GOAL OF THE EXERCISE:
Transcribe the data below verbatim from the line with "ATOM 151 N N" to the line with "ATOM 155 O O". Include both of those lines.

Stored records
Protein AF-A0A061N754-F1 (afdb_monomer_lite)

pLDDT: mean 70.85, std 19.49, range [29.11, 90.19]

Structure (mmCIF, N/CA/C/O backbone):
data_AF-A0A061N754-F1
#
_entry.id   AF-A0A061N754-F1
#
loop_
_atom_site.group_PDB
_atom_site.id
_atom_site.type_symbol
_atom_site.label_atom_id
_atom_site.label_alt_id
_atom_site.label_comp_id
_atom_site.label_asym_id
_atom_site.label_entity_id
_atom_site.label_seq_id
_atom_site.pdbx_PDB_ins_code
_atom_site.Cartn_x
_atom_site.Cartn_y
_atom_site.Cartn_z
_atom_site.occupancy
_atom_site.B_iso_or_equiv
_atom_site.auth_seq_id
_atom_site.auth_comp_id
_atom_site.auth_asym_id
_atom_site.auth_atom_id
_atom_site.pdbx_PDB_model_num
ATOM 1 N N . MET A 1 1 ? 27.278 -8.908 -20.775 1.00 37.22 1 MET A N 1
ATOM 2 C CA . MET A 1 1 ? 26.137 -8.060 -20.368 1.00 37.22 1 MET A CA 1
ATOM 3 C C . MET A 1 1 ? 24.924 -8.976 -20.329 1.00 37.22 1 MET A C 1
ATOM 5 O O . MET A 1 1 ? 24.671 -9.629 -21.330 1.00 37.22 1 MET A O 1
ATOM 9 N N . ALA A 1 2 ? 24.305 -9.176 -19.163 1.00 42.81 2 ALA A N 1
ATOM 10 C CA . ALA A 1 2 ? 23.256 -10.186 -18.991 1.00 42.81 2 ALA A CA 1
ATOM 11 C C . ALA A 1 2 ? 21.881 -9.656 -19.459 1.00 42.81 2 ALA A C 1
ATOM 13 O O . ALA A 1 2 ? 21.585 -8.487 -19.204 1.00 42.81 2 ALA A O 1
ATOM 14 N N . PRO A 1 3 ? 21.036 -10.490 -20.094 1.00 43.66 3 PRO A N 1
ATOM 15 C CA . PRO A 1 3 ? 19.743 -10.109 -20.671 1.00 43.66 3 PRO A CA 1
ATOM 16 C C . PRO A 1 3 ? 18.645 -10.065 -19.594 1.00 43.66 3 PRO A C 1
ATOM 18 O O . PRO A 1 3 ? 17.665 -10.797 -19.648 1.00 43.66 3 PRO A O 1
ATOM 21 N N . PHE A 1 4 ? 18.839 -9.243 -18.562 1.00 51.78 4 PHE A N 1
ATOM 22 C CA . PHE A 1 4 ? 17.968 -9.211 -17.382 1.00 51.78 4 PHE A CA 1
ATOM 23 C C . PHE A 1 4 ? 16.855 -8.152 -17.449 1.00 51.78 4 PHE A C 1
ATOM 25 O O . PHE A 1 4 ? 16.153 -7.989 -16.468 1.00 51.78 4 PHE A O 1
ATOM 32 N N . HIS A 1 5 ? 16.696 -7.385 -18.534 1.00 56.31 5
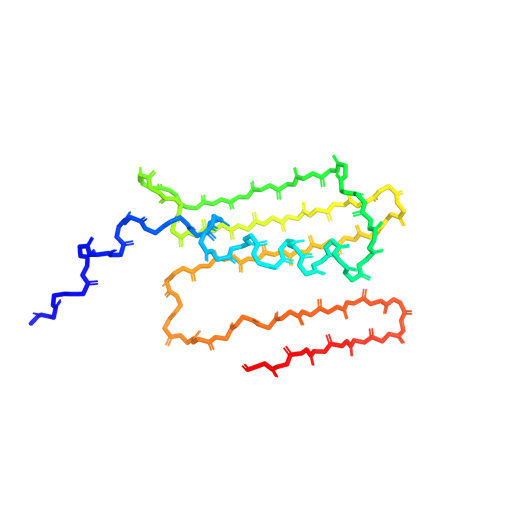 HIS A N 1
ATOM 33 C CA . HIS A 1 5 ? 15.935 -6.122 -18.468 1.00 56.31 5 HIS A CA 1
ATOM 34 C C . HIS A 1 5 ? 14.553 -6.102 -19.138 1.00 56.31 5 HIS A C 1
ATOM 36 O O . HIS A 1 5 ? 13.705 -5.328 -18.706 1.00 56.31 5 HIS A O 1
ATOM 42 N N . GLU A 1 6 ? 14.275 -6.926 -20.150 1.00 53.66 6 GLU A N 1
ATOM 43 C CA . GLU A 1 6 ? 13.023 -6.772 -20.918 1.00 53.66 6 GLU A CA 1
ATOM 44 C C . GLU A 1 6 ? 11.802 -7.414 -20.252 1.00 53.66 6 GLU A C 1
ATOM 46 O O . GLU A 1 6 ? 10.736 -6.808 -20.228 1.00 53.66 6 GLU A O 1
ATOM 51 N N . GLN A 1 7 ? 11.947 -8.586 -19.627 1.00 55.44 7 GLN A N 1
ATOM 52 C CA . GLN A 1 7 ? 10.819 -9.262 -18.962 1.00 55.44 7 GLN A CA 1
ATOM 53 C C . GLN A 1 7 ? 10.336 -8.526 -17.700 1.00 55.44 7 GLN A C 1
ATOM 55 O O . GLN A 1 7 ? 9.214 -8.734 -17.255 1.00 55.44 7 GLN A O 1
ATOM 60 N N . MET A 1 8 ? 11.173 -7.655 -17.129 1.
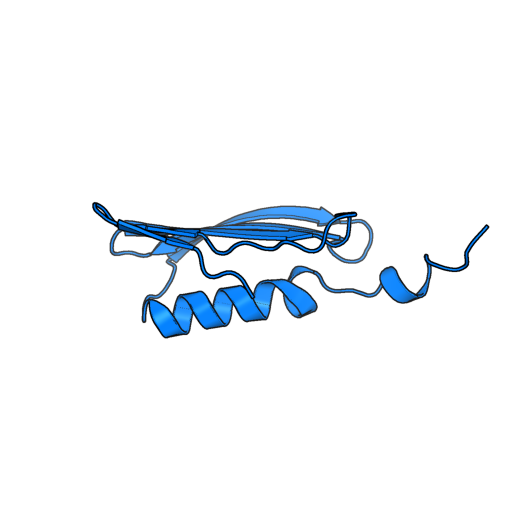00 57.06 8 MET A N 1
ATOM 61 C CA . MET A 1 8 ? 10.907 -6.957 -15.868 1.00 57.06 8 MET A CA 1
ATOM 62 C C . MET A 1 8 ? 10.156 -5.625 -16.050 1.00 57.06 8 MET A C 1
ATOM 64 O O . MET A 1 8 ? 9.652 -5.084 -15.072 1.00 57.06 8 MET A O 1
ATOM 68 N N . ARG A 1 9 ? 10.051 -5.096 -17.281 1.00 58.88 9 ARG A N 1
ATOM 69 C CA . ARG A 1 9 ? 9.328 -3.837 -17.568 1.00 58.88 9 ARG A CA 1
ATOM 70 C C . ARG A 1 9 ? 7.805 -3.947 -17.440 1.00 58.88 9 ARG A C 1
ATOM 72 O O . ARG A 1 9 ? 7.138 -2.934 -17.266 1.00 58.88 9 ARG A O 1
ATOM 79 N N . ASN A 1 10 ? 7.269 -5.164 -17.497 1.00 65.50 10 ASN A N 1
ATOM 80 C CA . ASN A 1 10 ? 5.830 -5.426 -17.425 1.00 65.50 10 ASN A CA 1
ATOM 81 C C . ASN A 1 10 ? 5.325 -5.793 -16.023 1.00 65.50 10 ASN A C 1
ATOM 83 O O . ASN A 1 10 ? 4.189 -6.239 -15.904 1.00 65.50 10 ASN A O 1
ATOM 87 N N . ILE A 1 11 ? 6.152 -5.651 -14.983 1.00 72.00 11 ILE A N 1
ATOM 88 C CA . ILE A 1 11 ? 5.750 -6.002 -13.617 1.00 72.00 11 ILE A CA 1
ATOM 89 C C . ILE A 1 11 ? 5.072 -4.804 -12.948 1.00 72.00 11 ILE A C 1
ATOM 91 O O . ILE A 1 11 ? 5.693 -3.771 -12.695 1.00 72.00 11 ILE A O 1
ATOM 95 N N . ASP A 1 12 ? 3.797 -5.010 -12.655 1.00 81.12 12 ASP A N 1
ATOM 96 C CA . ASP A 1 12 ? 2.926 -4.292 -11.740 1.00 81.12 12 ASP A CA 1
ATOM 97 C C . ASP A 1 12 ? 3.375 -4.343 -10.276 1.00 81.12 12 ASP A C 1
ATOM 99 O O . ASP A 1 12 ? 2.835 -5.179 -9.571 1.00 81.12 12 ASP A O 1
ATOM 103 N N . VAL A 1 13 ? 4.300 -3.541 -9.724 1.00 83.12 13 VAL A N 1
ATOM 104 C CA . VAL A 1 13 ? 4.658 -3.771 -8.294 1.00 83.12 13 VAL A CA 1
ATOM 105 C C . VAL A 1 13 ? 3.492 -3.579 -7.313 1.00 83.12 13 VAL A C 1
ATOM 107 O O . VAL A 1 13 ? 3.539 -4.111 -6.203 1.00 83.12 13 VAL A O 1
ATOM 110 N N . VAL A 1 14 ? 2.438 -2.854 -7.685 1.00 85.25 14 VAL A N 1
ATOM 111 C CA . VAL A 1 14 ? 1.221 -2.759 -6.873 1.00 85.25 14 VAL A CA 1
ATOM 112 C C . VAL A 1 14 ? 0.389 -4.029 -7.040 1.00 85.25 14 VAL A C 1
ATOM 114 O O . VAL A 1 14 ? 0.044 -4.673 -6.048 1.00 85.25 14 VAL A O 1
ATOM 117 N N . HIS A 1 15 ? 0.100 -4.417 -8.280 1.00 85.62 15 HIS A N 1
ATOM 118 C CA . HIS A 1 15 ? -0.788 -5.547 -8.572 1.00 85.62 15 HIS A CA 1
ATOM 119 C C . HIS A 1 15 ? -0.136 -6.925 -8.388 1.00 85.62 15 HIS A C 1
ATOM 121 O O . HIS A 1 15 ? -0.807 -7.854 -7.958 1.00 85.62 15 HIS A O 1
ATOM 127 N N . ASP A 1 16 ? 1.155 -7.057 -8.667 1.00 84.75 16 ASP A N 1
ATOM 128 C CA . ASP A 1 16 ? 1.903 -8.316 -8.647 1.00 84.75 16 ASP A CA 1
ATOM 129 C C . ASP A 1 16 ? 2.609 -8.566 -7.308 1.00 84.75 16 ASP A C 1
ATOM 131 O O . ASP A 1 16 ? 2.925 -9.710 -6.986 1.00 84.75 16 ASP A O 1
ATOM 135 N N . LEU A 1 17 ? 2.884 -7.515 -6.520 1.00 84.19 17 LEU A N 1
ATOM 136 C CA . LEU A 1 17 ? 3.577 -7.643 -5.229 1.00 84.19 17 LEU A CA 1
ATOM 137 C C . LEU A 1 17 ? 2.729 -7.110 -4.067 1.00 84.19 17 LEU A C 1
ATOM 139 O O . LEU A 1 17 ? 2.392 -7.868 -3.159 1.00 84.19 17 LEU A O 1
ATOM 143 N N . MET A 1 18 ? 2.349 -5.827 -4.094 1.00 86.62 18 MET A N 1
ATOM 144 C CA . MET A 1 18 ? 1.688 -5.168 -2.956 1.00 86.62 18 MET A CA 1
ATOM 145 C C . MET A 1 18 ? 0.291 -5.729 -2.645 1.00 86.62 18 MET A C 1
ATOM 147 O O . MET A 1 18 ? -0.148 -5.671 -1.495 1.00 86.62 18 MET A O 1
ATOM 151 N N . ILE A 1 19 ? -0.416 -6.287 -3.635 1.00 87.50 19 ILE A N 1
ATOM 152 C CA . ILE A 1 19 ? -1.777 -6.816 -3.451 1.00 87.50 19 ILE A CA 1
ATOM 153 C C . ILE A 1 19 ? -1.842 -7.916 -2.386 1.00 87.50 19 ILE A C 1
ATOM 155 O O . ILE A 1 19 ? -2.821 -8.011 -1.643 1.00 87.50 19 ILE A O 1
ATOM 159 N N . HIS A 1 20 ? -0.787 -8.726 -2.278 1.00 85.31 20 HIS A N 1
ATOM 160 C CA . HIS A 1 20 ? -0.708 -9.806 -1.303 1.00 85.31 20 HIS A CA 1
ATOM 161 C C . HIS A 1 20 ? -0.583 -9.256 0.117 1.00 85.31 20 HIS A C 1
ATOM 163 O O . HIS A 1 20 ? -1.282 -9.717 1.021 1.00 85.31 20 HIS A O 1
ATOM 169 N N . ASP A 1 21 ? 0.236 -8.221 0.299 1.00 84.50 21 ASP A N 1
ATOM 170 C CA . ASP A 1 21 ? 0.417 -7.565 1.590 1.00 84.50 21 ASP A CA 1
ATOM 171 C C . ASP A 1 21 ? -0.857 -6.826 2.017 1.00 84.50 21 ASP A C 1
ATOM 173 O O . ASP A 1 21 ? -1.280 -6.932 3.168 1.00 84.50 21 ASP A O 1
ATOM 177 N N . LEU A 1 22 ? -1.530 -6.146 1.081 1.00 84.38 22 LEU A N 1
ATOM 178 C CA . LEU A 1 22 ? -2.829 -5.508 1.321 1.00 84.38 22 LEU A CA 1
ATOM 179 C C . LEU A 1 22 ? -3.890 -6.526 1.749 1.00 84.38 22 LEU A C 1
ATOM 181 O O . LEU A 1 22 ? -4.629 -6.283 2.707 1.00 84.38 22 LEU A O 1
ATOM 185 N N . TYR A 1 23 ? -3.939 -7.679 1.079 1.00 86.69 23 TYR A N 1
ATOM 186 C CA . TYR A 1 23 ? -4.835 -8.768 1.451 1.00 86.69 23 TYR A CA 1
ATOM 187 C C . TYR A 1 23 ? -4.538 -9.288 2.860 1.00 86.69 23 TYR A C 1
ATOM 189 O O . TYR A 1 23 ? -5.459 -9.422 3.664 1.00 86.69 23 TYR A O 1
ATOM 197 N N . LEU A 1 24 ? -3.267 -9.538 3.193 1.00 86.25 24 LEU A N 1
ATOM 198 C CA . LEU A 1 24 ? -2.870 -10.009 4.523 1.00 86.25 24 LEU A CA 1
ATOM 199 C C . LEU A 1 24 ? -3.232 -9.000 5.610 1.00 86.25 24 LEU A C 1
ATOM 201 O O . LEU A 1 24 ? -3.793 -9.370 6.639 1.00 86.25 24 LEU A O 1
ATOM 205 N N . VAL A 1 25 ? -2.954 -7.720 5.377 1.00 85.88 25 VAL A N 1
ATOM 206 C CA . VAL A 1 25 ? -3.300 -6.649 6.309 1.00 85.88 25 VAL A CA 1
ATOM 207 C C . VAL A 1 25 ? -4.810 -6.585 6.522 1.00 85.88 25 VAL A C 1
ATOM 209 O O . VAL A 1 25 ? -5.258 -6.480 7.666 1.00 85.88 25 VAL A O 1
ATOM 212 N N . HIS A 1 26 ? -5.607 -6.672 5.457 1.00 85.25 26 HIS A N 1
ATOM 213 C CA . HIS A 1 26 ? -7.061 -6.682 5.573 1.00 85.25 26 HIS A CA 1
ATOM 214 C C . HIS A 1 26 ? -7.561 -7.927 6.319 1.00 85.25 26 HIS A C 1
ATOM 216 O O . HIS A 1 26 ? -8.335 -7.798 7.265 1.00 85.25 26 HIS A O 1
ATOM 222 N N . ALA A 1 27 ? -7.061 -9.114 5.971 1.00 86.62 27 ALA A N 1
ATOM 223 C CA . ALA A 1 27 ? -7.456 -10.377 6.589 1.00 86.62 27 ALA A CA 1
ATOM 224 C C . ALA A 1 27 ? -7.087 -10.456 8.081 1.00 86.62 27 ALA A C 1
ATOM 226 O O . ALA A 1 27 ? -7.867 -10.965 8.881 1.00 86.62 27 ALA A O 1
ATOM 227 N N . LEU A 1 28 ? -5.915 -9.940 8.471 1.00 85.44 28 LEU A N 1
ATOM 228 C CA . LEU A 1 28 ? -5.446 -9.964 9.860 1.00 85.44 28 LEU A CA 1
ATOM 229 C C . LEU A 1 28 ? -6.088 -8.874 10.722 1.00 85.44 28 LEU A C 1
ATOM 231 O O . LEU A 1 28 ? -6.320 -9.089 11.910 1.00 85.44 28 LEU A O 1
ATOM 235 N N . SER A 1 29 ? -6.344 -7.695 10.151 1.00 85.69 29 SER A N 1
ATOM 236 C CA . SER A 1 29 ? -6.919 -6.579 10.907 1.00 85.69 29 SER A CA 1
ATOM 237 C C . SER A 1 29 ? -8.444 -6.597 10.942 1.00 85.69 29 SER A C 1
ATOM 239 O O . SER A 1 29 ? -9.024 -6.100 11.906 1.00 85.69 29 SER A O 1
ATOM 241 N N . GLY A 1 30 ? -9.093 -7.131 9.902 1.00 85.94 30 GLY A N 1
ATOM 242 C CA . GLY A 1 30 ? -10.534 -7.004 9.680 1.00 85.94 30 GLY A CA 1
ATOM 243 C C . GLY A 1 30 ? -10.993 -5.556 9.475 1.00 85.94 30 GLY A C 1
ATOM 244 O O . GLY A 1 30 ? -12.179 -5.269 9.624 1.00 85.94 30 GLY A O 1
ATOM 245 N N . LYS A 1 31 ? -10.068 -4.626 9.198 1.00 84.62 31 LYS A N 1
ATOM 246 C CA . LYS A 1 31 ? -10.351 -3.187 9.119 1.00 84.62 31 LYS A CA 1
ATOM 247 C C . LYS A 1 31 ? -10.457 -2.700 7.682 1.00 84.62 31 LYS A C 1
ATOM 249 O O . LYS A 1 31 ? -9.848 -3.251 6.762 1.00 84.62 31 LYS A O 1
ATOM 254 N N . HIS A 1 32 ? -11.198 -1.607 7.531 1.00 85.44 32 HIS A N 1
ATOM 255 C CA . HIS A 1 32 ? -11.252 -0.814 6.311 1.00 85.44 32 HIS A CA 1
ATOM 256 C C . HIS A 1 32 ? -10.370 0.430 6.456 1.00 85.44 32 HIS A C 1
ATOM 258 O O . HIS A 1 32 ? -10.384 1.095 7.493 1.00 85.44 32 HIS A O 1
ATOM 264 N N . PHE A 1 33 ? -9.594 0.733 5.418 1.00 87.31 33 PHE A N 1
ATOM 265 C CA . PHE A 1 33 ? -8.762 1.933 5.351 1.00 87.31 33 PHE A CA 1
ATOM 266 C C . PHE A 1 33 ? -9.532 3.049 4.646 1.00 87.31 33 PHE A C 1
ATOM 268 O O . PHE A 1 33 ? -10.096 2.819 3.579 1.00 87.31 33 PHE A O 1
ATOM 275 N N . GLU A 1 34 ? -9.570 4.234 5.255 1.00 88.81 34 GLU A N 1
ATOM 276 C CA . GLU A 1 34 ? -10.309 5.398 4.742 1.00 88.81 34 GLU A CA 1
ATOM 277 C C . GLU A 1 34 ? -9.363 6.453 4.154 1.00 88.81 34 GLU A C 1
ATOM 279 O O . GLU A 1 34 ? -9.679 7.065 3.137 1.00 88.81 34 GLU A O 1
ATOM 284 N N . GLU A 1 35 ? -8.180 6.633 4.750 1.00 88.06 35 GLU A N 1
ATOM 285 C CA . GLU A 1 35 ? -7.155 7.550 4.241 1.00 88.06 35 GLU A CA 1
ATOM 286 C C . GLU A 1 35 ? -5.997 6.759 3.640 1.00 88.06 35 GLU A C 1
ATOM 288 O O . GLU A 1 35 ? -5.457 5.849 4.273 1.00 88.06 35 GLU A O 1
ATOM 293 N N . LEU A 1 36 ? -5.603 7.131 2.424 1.00 90.19 36 LEU A N 1
ATOM 294 C CA . LEU A 1 36 ? -4.520 6.508 1.672 1.00 90.19 36 LEU A CA 1
ATOM 295 C C . LEU A 1 36 ? -3.594 7.603 1.141 1.00 90.19 36 LEU A C 1
ATOM 297 O O . LEU A 1 36 ? -4.019 8.486 0.396 1.00 90.19 36 LEU A O 1
ATOM 301 N N . HIS A 1 37 ? -2.318 7.524 1.503 1.00 89.75 37 HIS A N 1
ATOM 302 C CA . HIS A 1 37 ? -1.253 8.337 0.931 1.00 89.75 37 HIS A CA 1
ATOM 303 C C . HIS A 1 37 ? -0.305 7.426 0.169 1.00 89.75 37 HIS A C 1
ATOM 305 O O . HIS A 1 37 ? 0.319 6.552 0.761 1.00 89.75 37 HIS A O 1
ATOM 311 N N . THR A 1 38 ? -0.196 7.626 -1.138 1.00 88.75 38 THR A N 1
ATOM 312 C CA . THR A 1 38 ? 0.606 6.772 -2.016 1.00 88.75 38 THR A CA 1
ATOM 313 C C . THR A 1 38 ? 1.716 7.570 -2.676 1.00 88.75 38 THR A C 1
ATOM 315 O O . THR A 1 38 ? 1.486 8.695 -3.122 1.00 88.75 38 THR A O 1
ATOM 318 N N . PHE A 1 39 ? 2.889 6.968 -2.821 1.00 86.62 39 PHE A N 1
ATOM 319 C CA . PHE A 1 39 ? 3.936 7.466 -3.706 1.00 86.62 39 PHE A CA 1
ATOM 320 C C . PHE A 1 39 ? 4.536 6.315 -4.508 1.00 86.62 39 
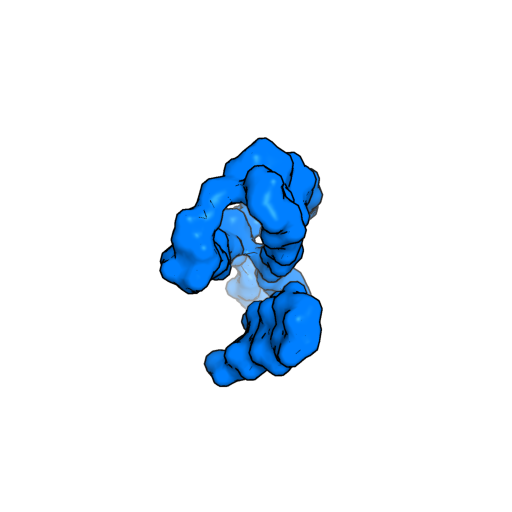PHE A C 1
ATOM 322 O O . PHE A 1 39 ? 4.529 5.165 -4.073 1.00 86.62 39 PHE A O 1
ATOM 329 N N . GLY A 1 40 ? 5.070 6.612 -5.687 1.00 83.88 40 GLY A N 1
ATOM 330 C CA . GLY A 1 40 ? 5.688 5.596 -6.525 1.00 83.88 40 GLY A CA 1
ATOM 331 C C . GLY A 1 40 ? 6.602 6.187 -7.585 1.00 83.88 40 GLY A C 1
ATOM 332 O O . GLY A 1 40 ? 6.531 7.376 -7.891 1.00 83.88 40 GLY A O 1
ATOM 333 N N . ILE A 1 41 ? 7.471 5.336 -8.124 1.00 81.75 41 ILE A N 1
ATOM 334 C CA . ILE A 1 41 ? 8.335 5.644 -9.264 1.00 81.75 41 ILE A CA 1
ATOM 335 C C . ILE A 1 41 ? 7.772 4.887 -10.462 1.00 81.75 41 ILE A C 1
ATOM 337 O O . ILE A 1 41 ? 7.751 3.652 -10.463 1.00 81.75 41 ILE A O 1
ATOM 341 N N . THR A 1 42 ? 7.326 5.632 -11.469 1.00 74.50 42 THR A N 1
ATOM 342 C CA . THR A 1 42 ? 6.743 5.080 -12.693 1.00 74.50 42 THR A CA 1
ATOM 343 C C . THR A 1 42 ? 7.466 5.601 -13.929 1.00 74.50 42 THR A C 1
ATOM 345 O O . THR A 1 42 ? 7.905 6.751 -13.947 1.00 74.50 42 THR A O 1
ATOM 348 N N . ASP A 1 43 ? 7.576 4.735 -14.933 1.00 69.69 43 ASP A N 1
ATOM 349 C CA . ASP A 1 43 ? 7.933 5.097 -16.310 1.00 69.69 43 ASP A CA 1
ATOM 350 C C . ASP A 1 43 ? 6.749 4.687 -17.213 1.00 69.69 43 ASP A C 1
ATOM 352 O O . ASP A 1 43 ? 6.050 5.544 -17.744 1.00 69.69 43 ASP A O 1
ATOM 356 N N . GLU A 1 44 ? 6.404 3.389 -17.230 1.00 73.75 44 GLU A N 1
ATOM 357 C CA . GLU A 1 44 ? 5.153 2.848 -17.813 1.00 73.75 44 GLU A CA 1
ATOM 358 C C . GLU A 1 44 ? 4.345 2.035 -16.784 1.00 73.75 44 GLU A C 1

SOLUTION FOR THIS TASK:
ATOM 151 N N . ILE A 1 19 ? -0.416 -6.287 -3.635 1.00 87.50 19 ILE A N 1
ATOM 152 C CA . ILE A 1 19 ? -1.777 -6.816 -3.451 1.00 87.50 19 ILE A CA 1
ATOM 153 C C . ILE A 1 19 ? -1.842 -7.916 -2.386 1.00 87.50 19 ILE A C 1
ATOM 155 O O . ILE A 1 19 ? -2.821 -8.011 -1.643 1.00 87.50 19 ILE A O 1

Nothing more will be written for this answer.